Only the lines from the one containing "ATOM 8 C CA" through the one containing "ATOM 51 C C" should be printed, exactly as they appear below, with both ends included.

#### EXCERPTED DATA

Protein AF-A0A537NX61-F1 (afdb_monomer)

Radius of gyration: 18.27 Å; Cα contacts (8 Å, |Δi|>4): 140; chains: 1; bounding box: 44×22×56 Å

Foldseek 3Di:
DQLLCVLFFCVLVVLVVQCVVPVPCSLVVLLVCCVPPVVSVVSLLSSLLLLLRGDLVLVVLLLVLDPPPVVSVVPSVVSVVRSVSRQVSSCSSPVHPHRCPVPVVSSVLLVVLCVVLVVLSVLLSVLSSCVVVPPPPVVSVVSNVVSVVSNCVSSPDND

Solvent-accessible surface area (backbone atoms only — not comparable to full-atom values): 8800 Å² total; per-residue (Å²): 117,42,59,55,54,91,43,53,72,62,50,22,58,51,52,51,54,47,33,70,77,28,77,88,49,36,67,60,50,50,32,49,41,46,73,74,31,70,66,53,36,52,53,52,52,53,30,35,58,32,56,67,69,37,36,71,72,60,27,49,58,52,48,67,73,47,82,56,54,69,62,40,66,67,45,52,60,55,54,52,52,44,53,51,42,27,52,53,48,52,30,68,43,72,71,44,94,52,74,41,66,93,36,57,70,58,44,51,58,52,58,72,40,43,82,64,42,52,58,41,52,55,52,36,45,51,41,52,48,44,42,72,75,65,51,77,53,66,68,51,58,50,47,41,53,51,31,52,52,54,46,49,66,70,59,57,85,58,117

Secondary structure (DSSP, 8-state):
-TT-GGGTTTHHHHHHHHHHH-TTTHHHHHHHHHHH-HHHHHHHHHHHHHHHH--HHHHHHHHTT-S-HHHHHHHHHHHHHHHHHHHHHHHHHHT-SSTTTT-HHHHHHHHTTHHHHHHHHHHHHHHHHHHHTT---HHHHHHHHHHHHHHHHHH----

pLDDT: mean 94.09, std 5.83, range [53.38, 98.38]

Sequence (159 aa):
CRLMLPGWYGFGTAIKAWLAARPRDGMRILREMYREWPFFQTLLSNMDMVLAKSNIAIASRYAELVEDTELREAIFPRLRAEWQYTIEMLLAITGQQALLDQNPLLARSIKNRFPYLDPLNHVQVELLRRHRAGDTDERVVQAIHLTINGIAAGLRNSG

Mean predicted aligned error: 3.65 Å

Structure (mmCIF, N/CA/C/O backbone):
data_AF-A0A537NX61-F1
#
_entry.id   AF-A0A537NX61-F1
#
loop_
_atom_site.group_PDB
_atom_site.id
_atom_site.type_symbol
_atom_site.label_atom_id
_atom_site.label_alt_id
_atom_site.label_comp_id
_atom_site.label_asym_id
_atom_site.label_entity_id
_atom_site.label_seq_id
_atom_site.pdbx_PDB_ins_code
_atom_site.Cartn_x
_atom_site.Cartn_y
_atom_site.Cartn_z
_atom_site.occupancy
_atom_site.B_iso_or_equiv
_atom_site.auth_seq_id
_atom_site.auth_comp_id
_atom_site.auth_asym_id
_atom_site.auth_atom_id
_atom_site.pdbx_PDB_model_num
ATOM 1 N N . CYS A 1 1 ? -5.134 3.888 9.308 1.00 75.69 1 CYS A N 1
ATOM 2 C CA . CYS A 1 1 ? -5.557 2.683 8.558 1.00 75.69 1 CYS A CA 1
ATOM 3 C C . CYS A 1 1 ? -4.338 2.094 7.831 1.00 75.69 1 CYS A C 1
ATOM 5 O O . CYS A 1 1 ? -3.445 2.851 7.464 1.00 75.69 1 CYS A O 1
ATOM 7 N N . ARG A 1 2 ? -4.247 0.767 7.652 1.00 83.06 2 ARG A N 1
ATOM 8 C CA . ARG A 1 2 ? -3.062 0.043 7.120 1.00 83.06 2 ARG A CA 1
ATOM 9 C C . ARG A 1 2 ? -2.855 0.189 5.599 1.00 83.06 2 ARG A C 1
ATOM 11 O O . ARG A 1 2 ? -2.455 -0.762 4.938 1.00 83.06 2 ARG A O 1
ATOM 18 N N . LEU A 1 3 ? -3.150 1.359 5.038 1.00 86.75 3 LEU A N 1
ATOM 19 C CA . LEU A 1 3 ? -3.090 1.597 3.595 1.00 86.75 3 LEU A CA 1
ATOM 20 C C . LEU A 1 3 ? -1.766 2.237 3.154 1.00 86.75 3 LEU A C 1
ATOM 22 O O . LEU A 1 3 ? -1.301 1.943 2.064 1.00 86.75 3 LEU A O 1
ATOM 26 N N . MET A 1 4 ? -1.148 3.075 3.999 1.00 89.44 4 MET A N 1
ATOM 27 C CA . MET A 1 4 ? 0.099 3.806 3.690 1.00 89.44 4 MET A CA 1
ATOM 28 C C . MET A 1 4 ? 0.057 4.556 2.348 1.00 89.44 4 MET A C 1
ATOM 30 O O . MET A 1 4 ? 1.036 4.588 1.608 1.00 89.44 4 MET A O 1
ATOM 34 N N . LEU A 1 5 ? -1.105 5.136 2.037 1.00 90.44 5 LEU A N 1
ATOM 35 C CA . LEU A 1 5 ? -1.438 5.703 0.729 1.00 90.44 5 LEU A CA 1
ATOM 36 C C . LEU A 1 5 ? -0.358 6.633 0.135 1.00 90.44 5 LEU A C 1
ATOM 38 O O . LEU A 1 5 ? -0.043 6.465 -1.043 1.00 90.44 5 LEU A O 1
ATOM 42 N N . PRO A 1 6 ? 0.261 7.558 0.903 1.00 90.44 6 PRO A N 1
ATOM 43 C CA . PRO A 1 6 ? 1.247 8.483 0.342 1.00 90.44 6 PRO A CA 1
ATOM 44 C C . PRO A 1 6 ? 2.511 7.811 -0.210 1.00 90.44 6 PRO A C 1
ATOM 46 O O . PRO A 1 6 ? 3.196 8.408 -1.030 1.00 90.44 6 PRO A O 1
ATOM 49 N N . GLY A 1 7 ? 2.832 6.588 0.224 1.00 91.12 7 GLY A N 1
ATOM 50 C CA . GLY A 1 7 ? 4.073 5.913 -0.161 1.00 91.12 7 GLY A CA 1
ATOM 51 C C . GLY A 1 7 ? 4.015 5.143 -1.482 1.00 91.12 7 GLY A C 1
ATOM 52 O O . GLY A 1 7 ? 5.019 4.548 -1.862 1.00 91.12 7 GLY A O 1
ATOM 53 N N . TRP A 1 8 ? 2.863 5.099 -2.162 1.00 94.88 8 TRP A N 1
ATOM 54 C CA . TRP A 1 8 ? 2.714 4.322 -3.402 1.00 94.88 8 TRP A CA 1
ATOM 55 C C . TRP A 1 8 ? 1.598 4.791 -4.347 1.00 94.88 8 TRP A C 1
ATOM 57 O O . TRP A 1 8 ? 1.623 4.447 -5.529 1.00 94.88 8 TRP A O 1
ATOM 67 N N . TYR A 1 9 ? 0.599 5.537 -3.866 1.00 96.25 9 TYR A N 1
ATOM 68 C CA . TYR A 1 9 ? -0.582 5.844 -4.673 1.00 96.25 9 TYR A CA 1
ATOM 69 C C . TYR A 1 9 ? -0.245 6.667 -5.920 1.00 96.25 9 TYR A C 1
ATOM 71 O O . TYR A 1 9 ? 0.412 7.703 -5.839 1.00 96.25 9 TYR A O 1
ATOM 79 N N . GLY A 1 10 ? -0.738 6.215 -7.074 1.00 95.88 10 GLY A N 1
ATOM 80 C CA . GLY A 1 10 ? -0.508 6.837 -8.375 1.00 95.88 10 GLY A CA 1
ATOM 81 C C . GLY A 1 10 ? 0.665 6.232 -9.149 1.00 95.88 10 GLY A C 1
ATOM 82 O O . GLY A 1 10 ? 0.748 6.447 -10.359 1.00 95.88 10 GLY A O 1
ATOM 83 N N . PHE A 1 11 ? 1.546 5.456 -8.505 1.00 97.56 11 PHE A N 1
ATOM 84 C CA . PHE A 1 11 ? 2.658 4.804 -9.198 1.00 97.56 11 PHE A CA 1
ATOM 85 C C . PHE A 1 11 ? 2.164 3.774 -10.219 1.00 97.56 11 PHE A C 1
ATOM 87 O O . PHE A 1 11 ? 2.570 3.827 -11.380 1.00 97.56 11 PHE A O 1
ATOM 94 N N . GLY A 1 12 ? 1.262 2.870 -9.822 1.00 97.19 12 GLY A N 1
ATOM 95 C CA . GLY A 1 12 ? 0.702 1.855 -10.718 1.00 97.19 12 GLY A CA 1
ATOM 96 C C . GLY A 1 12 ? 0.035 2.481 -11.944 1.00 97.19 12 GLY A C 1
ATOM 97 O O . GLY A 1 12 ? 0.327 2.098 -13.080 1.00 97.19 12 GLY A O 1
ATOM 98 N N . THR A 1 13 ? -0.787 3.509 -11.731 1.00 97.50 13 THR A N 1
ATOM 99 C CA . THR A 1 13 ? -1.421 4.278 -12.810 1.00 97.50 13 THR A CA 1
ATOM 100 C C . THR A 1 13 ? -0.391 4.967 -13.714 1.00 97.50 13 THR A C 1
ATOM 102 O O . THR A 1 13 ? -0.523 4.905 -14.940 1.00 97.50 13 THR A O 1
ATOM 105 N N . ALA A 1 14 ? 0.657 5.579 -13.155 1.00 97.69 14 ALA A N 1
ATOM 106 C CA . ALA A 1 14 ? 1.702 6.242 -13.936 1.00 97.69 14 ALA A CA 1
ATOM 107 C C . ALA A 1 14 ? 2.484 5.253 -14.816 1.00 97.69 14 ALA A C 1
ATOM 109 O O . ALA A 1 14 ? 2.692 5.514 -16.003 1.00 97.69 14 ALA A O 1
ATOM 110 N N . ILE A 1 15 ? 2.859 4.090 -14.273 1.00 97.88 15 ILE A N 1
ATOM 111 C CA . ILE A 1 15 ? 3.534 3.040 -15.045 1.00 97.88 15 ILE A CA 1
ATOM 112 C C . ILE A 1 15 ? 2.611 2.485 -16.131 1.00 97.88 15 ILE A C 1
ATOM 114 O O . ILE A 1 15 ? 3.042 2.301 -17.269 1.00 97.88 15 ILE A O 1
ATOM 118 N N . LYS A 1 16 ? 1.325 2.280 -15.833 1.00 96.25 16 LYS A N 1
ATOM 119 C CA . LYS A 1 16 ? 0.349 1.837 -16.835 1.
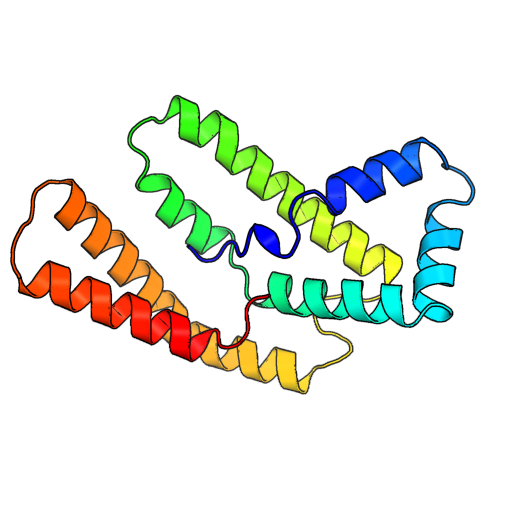00 96.25 16 LYS A CA 1
ATOM 120 C C . LYS A 1 16 ? 0.254 2.818 -18.007 1.00 96.25 16 LYS A C 1
ATOM 122 O O . LYS A 1 16 ? 0.303 2.393 -19.161 1.00 96.25 16 LYS A O 1
ATOM 127 N N . ALA A 1 17 ? 0.165 4.118 -17.726 1.00 97.88 17 ALA A N 1
ATOM 128 C CA . ALA A 1 17 ? 0.152 5.155 -18.757 1.00 97.88 17 ALA A CA 1
ATOM 129 C C . ALA A 1 17 ? 1.468 5.186 -19.558 1.00 97.88 17 ALA A C 1
ATOM 131 O O . ALA A 1 17 ? 1.445 5.287 -20.786 1.00 97.88 17 ALA A O 1
ATOM 132 N N . TRP A 1 18 ? 2.612 5.029 -18.884 1.00 98.00 18 TRP A N 1
ATOM 133 C CA . TRP A 1 18 ? 3.925 4.940 -19.526 1.00 98.00 18 TRP A CA 1
ATOM 134 C C . TRP A 1 18 ? 4.014 3.773 -20.514 1.00 98.00 18 TRP A C 1
ATOM 136 O O . TRP A 1 18 ? 4.451 3.962 -21.650 1.00 98.00 18 TRP A O 1
ATOM 146 N N . LEU A 1 19 ? 3.572 2.581 -20.105 1.00 97.81 19 LEU A N 1
ATOM 147 C CA . LEU A 1 19 ? 3.587 1.378 -20.939 1.00 97.81 19 LEU A CA 1
ATOM 148 C C . LEU A 1 19 ? 2.609 1.480 -22.113 1.00 97.81 19 LEU A C 1
ATOM 150 O O . LEU A 1 19 ? 2.945 1.049 -23.213 1.00 97.81 19 LEU A O 1
ATOM 154 N N . ALA A 1 20 ? 1.441 2.097 -21.915 1.00 97.25 20 ALA A N 1
ATOM 155 C CA . ALA A 1 20 ? 0.495 2.355 -22.999 1.00 97.25 20 ALA A CA 1
ATOM 156 C C . ALA A 1 20 ? 1.081 3.297 -24.066 1.00 97.25 20 ALA A C 1
ATOM 158 O O . ALA A 1 20 ? 0.893 3.072 -25.260 1.00 97.25 20 ALA A O 1
ATOM 159 N N . ALA A 1 21 ? 1.838 4.316 -23.648 1.00 97.94 21 ALA A N 1
ATOM 160 C CA . ALA A 1 21 ? 2.531 5.225 -24.560 1.00 97.94 21 ALA A CA 1
ATOM 161 C C . ALA A 1 21 ? 3.785 4.603 -25.211 1.00 97.94 21 ALA A C 1
ATOM 163 O O . ALA A 1 21 ? 4.240 5.088 -26.246 1.00 97.94 21 ALA A O 1
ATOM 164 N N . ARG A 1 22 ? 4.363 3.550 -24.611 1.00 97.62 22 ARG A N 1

########

- ANSWER BOX
ATOM 8 C CA . ARG A 1 2 ? -3.062 0.043 7.120 1.00 83.06 2 ARG A CA 1
ATOM 9 C C . ARG A 1 2 ? -2.855 0.189 5.599 1.00 83.06 2 ARG A C 1
ATOM 11 O O . ARG A 1 2 ? -2.455 -0.762 4.938 1.00 83.06 2 ARG A O 1
ATOM 18 N N . LEU A 1 3 ? -3.150 1.359 5.038 1.00 86.75 3 LEU A N 1
ATOM 19 C CA . LEU A 1 3 ? -3.090 1.597 3.595 1.00 86.75 3 LEU A CA 1
ATOM 20 C C . LEU A 1 3 ? -1.766 2.237 3.154 1.00 86.75 3 LEU A C 1
ATOM 22 O O . LEU A 1 3 ? -1.301 1.943 2.064 1.00 86.75 3 LEU A O 1
ATOM 26 N N . MET A 1 4 ? -1.148 3.075 3.999 1.00 89.44 4 MET A N 1
ATOM 27 C CA . MET A 1 4 ? 0.099 3.806 3.690 1.00 89.44 4 MET A CA 1
ATOM 28 C C . MET A 1 4 ? 0.057 4.556 2.348 1.00 89.44 4 MET A C 1
ATOM 30 O O . MET A 1 4 ? 1.036 4.588 1.608 1.00 89.44 4 MET A O 1
ATOM 34 N N . LEU A 1 5 ? -1.105 5.136 2.037 1.00 90.44 5 LEU A N 1
ATOM 35 C CA . LEU A 1 5 ? -1.438 5.703 0.729 1.00 90.44 5 LEU A CA 1
ATOM 36 C C . LEU A 1 5 ? -0.358 6.633 0.135 1.00 90.44 5 LEU A C 1
ATOM 38 O O . LEU A 1 5 ? -0.043 6.465 -1.043 1.00 90.44 5 LEU A O 1
ATOM 42 N N . PRO A 1 6 ? 0.261 7.558 0.903 1.00 90.44 6 PRO A N 1
ATOM 43 C CA . PRO A 1 6 ? 1.247 8.483 0.342 1.00 90.44 6 PRO A CA 1
ATOM 44 C C . PRO A 1 6 ? 2.511 7.811 -0.210 1.00 90.44 6 PRO A C 1
ATOM 46 O O . PRO A 1 6 ? 3.196 8.408 -1.030 1.00 90.44 6 PRO A O 1
ATOM 49 N N . GLY A 1 7 ? 2.832 6.588 0.224 1.00 91.12 7 GLY A N 1
ATOM 50 C CA . GLY A 1 7 ? 4.073 5.913 -0.161 1.00 91.12 7 GLY A CA 1
ATOM 51 C C . GLY A 1 7 ? 4.015 5.143 -1.482 1.00 91.12 7 GLY A C 1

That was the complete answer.